We could reinclude it as long as we provide a clear recommendation on when
to change from the default since this is an advanced setting which should
be rarely changed. But I still think we should provide a more
stable/foolproof default (mmap_index_only) since the current default (mmap)
is known to cause instability in some scenarios.

Also there is a technicality with changing the default, if we change the
"auto" behavior from mmap to mmap_index_only this may affect users relying
on the default "mmap" behavior. Not sure the best way to address that, is a
big NEWS note sufficient? Even though users are expected to read NEWS when
upgrading we know well not all users read it.

> Shall we also share this thread with @user?

Thanks Ekaterina! If we decide to change the default we can run this
through the user@ list to see what the user community thinks.

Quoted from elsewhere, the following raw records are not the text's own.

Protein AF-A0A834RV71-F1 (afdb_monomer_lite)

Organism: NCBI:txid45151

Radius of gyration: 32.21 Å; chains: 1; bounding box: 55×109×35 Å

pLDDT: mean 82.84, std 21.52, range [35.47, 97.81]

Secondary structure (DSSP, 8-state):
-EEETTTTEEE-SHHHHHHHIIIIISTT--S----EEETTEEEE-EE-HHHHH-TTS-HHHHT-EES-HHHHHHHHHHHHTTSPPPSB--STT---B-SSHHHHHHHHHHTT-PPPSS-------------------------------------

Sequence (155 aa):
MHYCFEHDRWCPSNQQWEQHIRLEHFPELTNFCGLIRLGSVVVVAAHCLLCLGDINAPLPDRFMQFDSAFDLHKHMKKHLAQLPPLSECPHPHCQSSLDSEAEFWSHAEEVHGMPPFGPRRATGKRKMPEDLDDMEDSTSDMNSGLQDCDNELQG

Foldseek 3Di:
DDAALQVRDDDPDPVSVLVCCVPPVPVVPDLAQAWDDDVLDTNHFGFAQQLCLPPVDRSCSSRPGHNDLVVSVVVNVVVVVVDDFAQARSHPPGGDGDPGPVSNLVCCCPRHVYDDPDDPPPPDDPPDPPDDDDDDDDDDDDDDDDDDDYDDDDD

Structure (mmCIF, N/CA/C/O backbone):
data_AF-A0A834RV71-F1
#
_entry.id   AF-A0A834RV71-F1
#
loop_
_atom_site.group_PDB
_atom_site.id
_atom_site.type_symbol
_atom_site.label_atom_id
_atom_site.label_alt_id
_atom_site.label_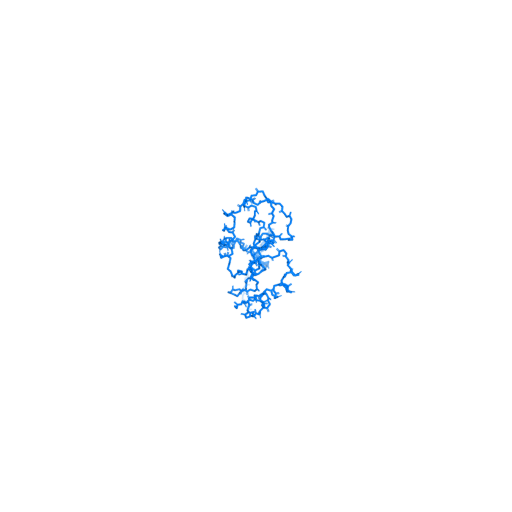comp_id
_atom_site.label_asym_id
_atom_site.label_entity_id
_atom_site.label_seq_id
_atom_site.pdbx_PDB_ins_code
_atom_site.Cartn_x
_atom_site.Cartn_y
_atom_site.Cartn_z
_atom_site.occupancy
_atom_site.B_iso_or_equiv
_atom_site.auth_seq_id
_atom_site.auth_comp_id
_atom_site.auth_asym_id
_atom_site.auth_atom_id
_atom_site.pdbx_PDB_model_num
ATOM 1 N N . MET A 1 1 ? -16.822 4.465 8.794 1.00 89.25 1 MET A N 1
ATOM 2 C CA . MET A 1 1 ? -16.338 3.417 9.709 1.00 89.25 1 MET A CA 1
ATOM 3 C C . MET A 1 1 ? -15.244 2.650 8.999 1.00 89.25 1 MET A C 1
ATOM 5 O O . MET A 1 1 ? -15.441 2.306 7.841 1.00 89.25 1 MET A O 1
ATOM 9 N N . HIS A 1 2 ? -14.123 2.438 9.677 1.00 95.31 2 HIS A N 1
ATOM 10 C CA . HIS A 1 2 ? -12.924 1.769 9.169 1.00 95.31 2 HIS A CA 1
ATOM 11 C C . HIS A 1 2 ? -12.487 0.701 10.165 1.00 95.31 2 HIS A C 1
ATOM 13 O O . HIS A 1 2 ? -12.745 0.848 11.360 1.00 95.31 2 HIS A O 1
ATOM 19 N N . TYR A 1 3 ? -11.833 -0.348 9.687 1.00 95.50 3 TYR A N 1
ATOM 20 C CA . TYR A 1 3 ? -11.241 -1.386 10.525 1.00 95.50 3 TYR A CA 1
ATOM 21 C C . TYR A 1 3 ? -9.739 -1.436 10.273 1.00 95.50 3 TYR A C 1
ATOM 23 O O . TYR A 1 3 ? -9.319 -1.437 9.118 1.00 95.50 3 TYR A O 1
ATOM 31 N N . CYS A 1 4 ? -8.943 -1.462 11.337 1.00 95.69 4 CYS A N 1
ATOM 32 C CA . CYS A 1 4 ? -7.508 -1.699 11.268 1.00 95.69 4 CYS A CA 1
ATOM 33 C C . CYS A 1 4 ? -7.229 -3.193 11.428 1.00 95.69 4 CYS A C 1
ATOM 35 O O . CYS A 1 4 ? -7.578 -3.759 12.467 1.00 95.69 4 CYS A O 1
ATOM 37 N N . PHE A 1 5 ? -6.573 -3.811 10.443 1.00 94.69 5 PHE A N 1
ATOM 38 C CA . PHE A 1 5 ? -6.201 -5.225 10.531 1.00 94.69 5 PHE A CA 1
ATOM 39 C C . PHE A 1 5 ? -5.051 -5.464 11.516 1.00 94.69 5 PHE A C 1
ATOM 41 O O . PHE A 1 5 ? -5.121 -6.403 12.300 1.00 94.69 5 PHE A O 1
ATOM 48 N N . GLU A 1 6 ? -4.036 -4.597 11.524 1.00 92.94 6 GLU A N 1
ATOM 49 C CA . GLU A 1 6 ? -2.839 -4.768 12.365 1.00 92.94 6 GLU A CA 1
ATOM 50 C C . GLU A 1 6 ? -3.126 -4.569 13.862 1.00 92.94 6 GLU A C 1
ATOM 52 O O . GLU A 1 6 ? -2.540 -5.248 14.702 1.00 92.94 6 GLU A O 1
ATOM 57 N N . HIS A 1 7 ? -4.057 -3.670 14.198 1.00 94.12 7 HIS A N 1
ATOM 58 C CA . HIS A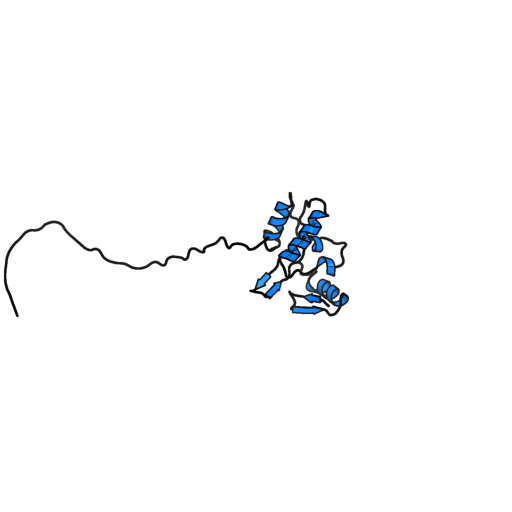 1 7 ? -4.397 -3.317 15.581 1.00 94.12 7 HIS A CA 1
ATOM 59 C C . HIS A 1 7 ? -5.729 -3.907 16.073 1.00 94.12 7 HIS A C 1
ATOM 61 O O . HIS A 1 7 ? -6.134 -3.591 17.193 1.00 94.12 7 HIS A O 1
ATOM 67 N N . ASP A 1 8 ? -6.426 -4.699 15.246 1.00 94.81 8 ASP A N 1
ATOM 68 C CA . ASP A 1 8 ? -7.737 -5.309 15.548 1.00 94.81 8 ASP A CA 1
ATOM 69 C C . ASP A 1 8 ? -8.727 -4.307 16.178 1.00 94.81 8 ASP A C 1
ATOM 71 O O . ASP A 1 8 ? -9.256 -4.475 17.282 1.00 94.81 8 ASP A O 1
ATOM 75 N N . ARG A 1 9 ? -8.921 -3.166 15.500 1.00 95.50 9 ARG A N 1
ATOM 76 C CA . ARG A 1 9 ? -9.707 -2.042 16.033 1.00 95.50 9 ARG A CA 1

On Wed, Sep 6, 2023 at 4:45 PM Ekaterina Dimitrova 
wrote:

> Thanks for starting this discussion, Paulo!
>
> Shall we also share this thread with @user?
>
> On Wed, 6 Sep 2023 at 16:35, C. Scott Andreas 
> wrote:
>
>> Supportive of switching the default to mmap_index_only as well.
>>
>> I don’t have numbers handy to share, but my experience has been
>> significantly lower read latency and I wouldn’t run with auto. I’ve also
>> not observed substantial heap pressure after switching - it was strictly an
>> improvement.
>>
>> - Scott
>>
>> —
>> Mobile
>>
>> On Sep 6, 2023, at 8:50 AM, Paulo Motta  wrote:
>>
>> 
>>
>> Hi,
>>
>> I've been bitten by OOMs with disk_access_mode:auto/mmap that were fixed
>> by changing to disk_access_mode:mmap_index_only. In a particular benchmark
>> I got 5x more read throughput on 3.11.x with disk_access_mode:
>> mmap_index_only vs disk_access_mode: auto/mmap.
>>
>> Changing disk_access_mode to mmap_index_only seems to be a common
>> recommendation on forums[1][2][3][4] and slack (find by searching
>> disk_access_mode in the #cassandra channel on https://the-asf.slack.com/
>> ).
>>
>> It's not clear to me when using the default disk_access_mode:auto/mmap is
>> beneficial, perhaps only when the read set fits in memory? Mick seems to
>> think on CASSANDRA-15531 [5], that mmap_index_only has a higher heap cost
>> and should be only used when warranted. However it's not uncommon to see
>> people being bitten with OOMs or lower read performance due to the default
>> disk_access_mode, so it makes me think it's not the best fool-proof default.
>>
>> Should we consider changing default "auto" behavior of "disk_access_mode"
>> to be "mmap_index_only" instead of "mmap" in 5.0 since it's likely safer
>> and perhaps more performant?
>>
>> Thanks,
>>
>> Paulo
>>
>> [1]
>> https://stackoverflow.com/questions/72272035/troubleshooting-and-fixing-cassandra-oom-issue
>> [2] https://phabricator.wikimedia.org/T137419
>> [3] https://stackoverflow.com/a/55975471
>> [4]
>> https://support.datastax.com/s/article/FAQ-Use-of-disk-access-mode-in-DSE-51-and-earlier
>> [5] https://issues.apache.org/jira/browse/CASSANDRA-15531
>>
>>


Re: [DISCUSS] Update default disk_access_mode to mmap_index_only on 5.0

2023-09-06 Thread Ekaterina Dimitrova
Thanks for starting this discussion, Paulo!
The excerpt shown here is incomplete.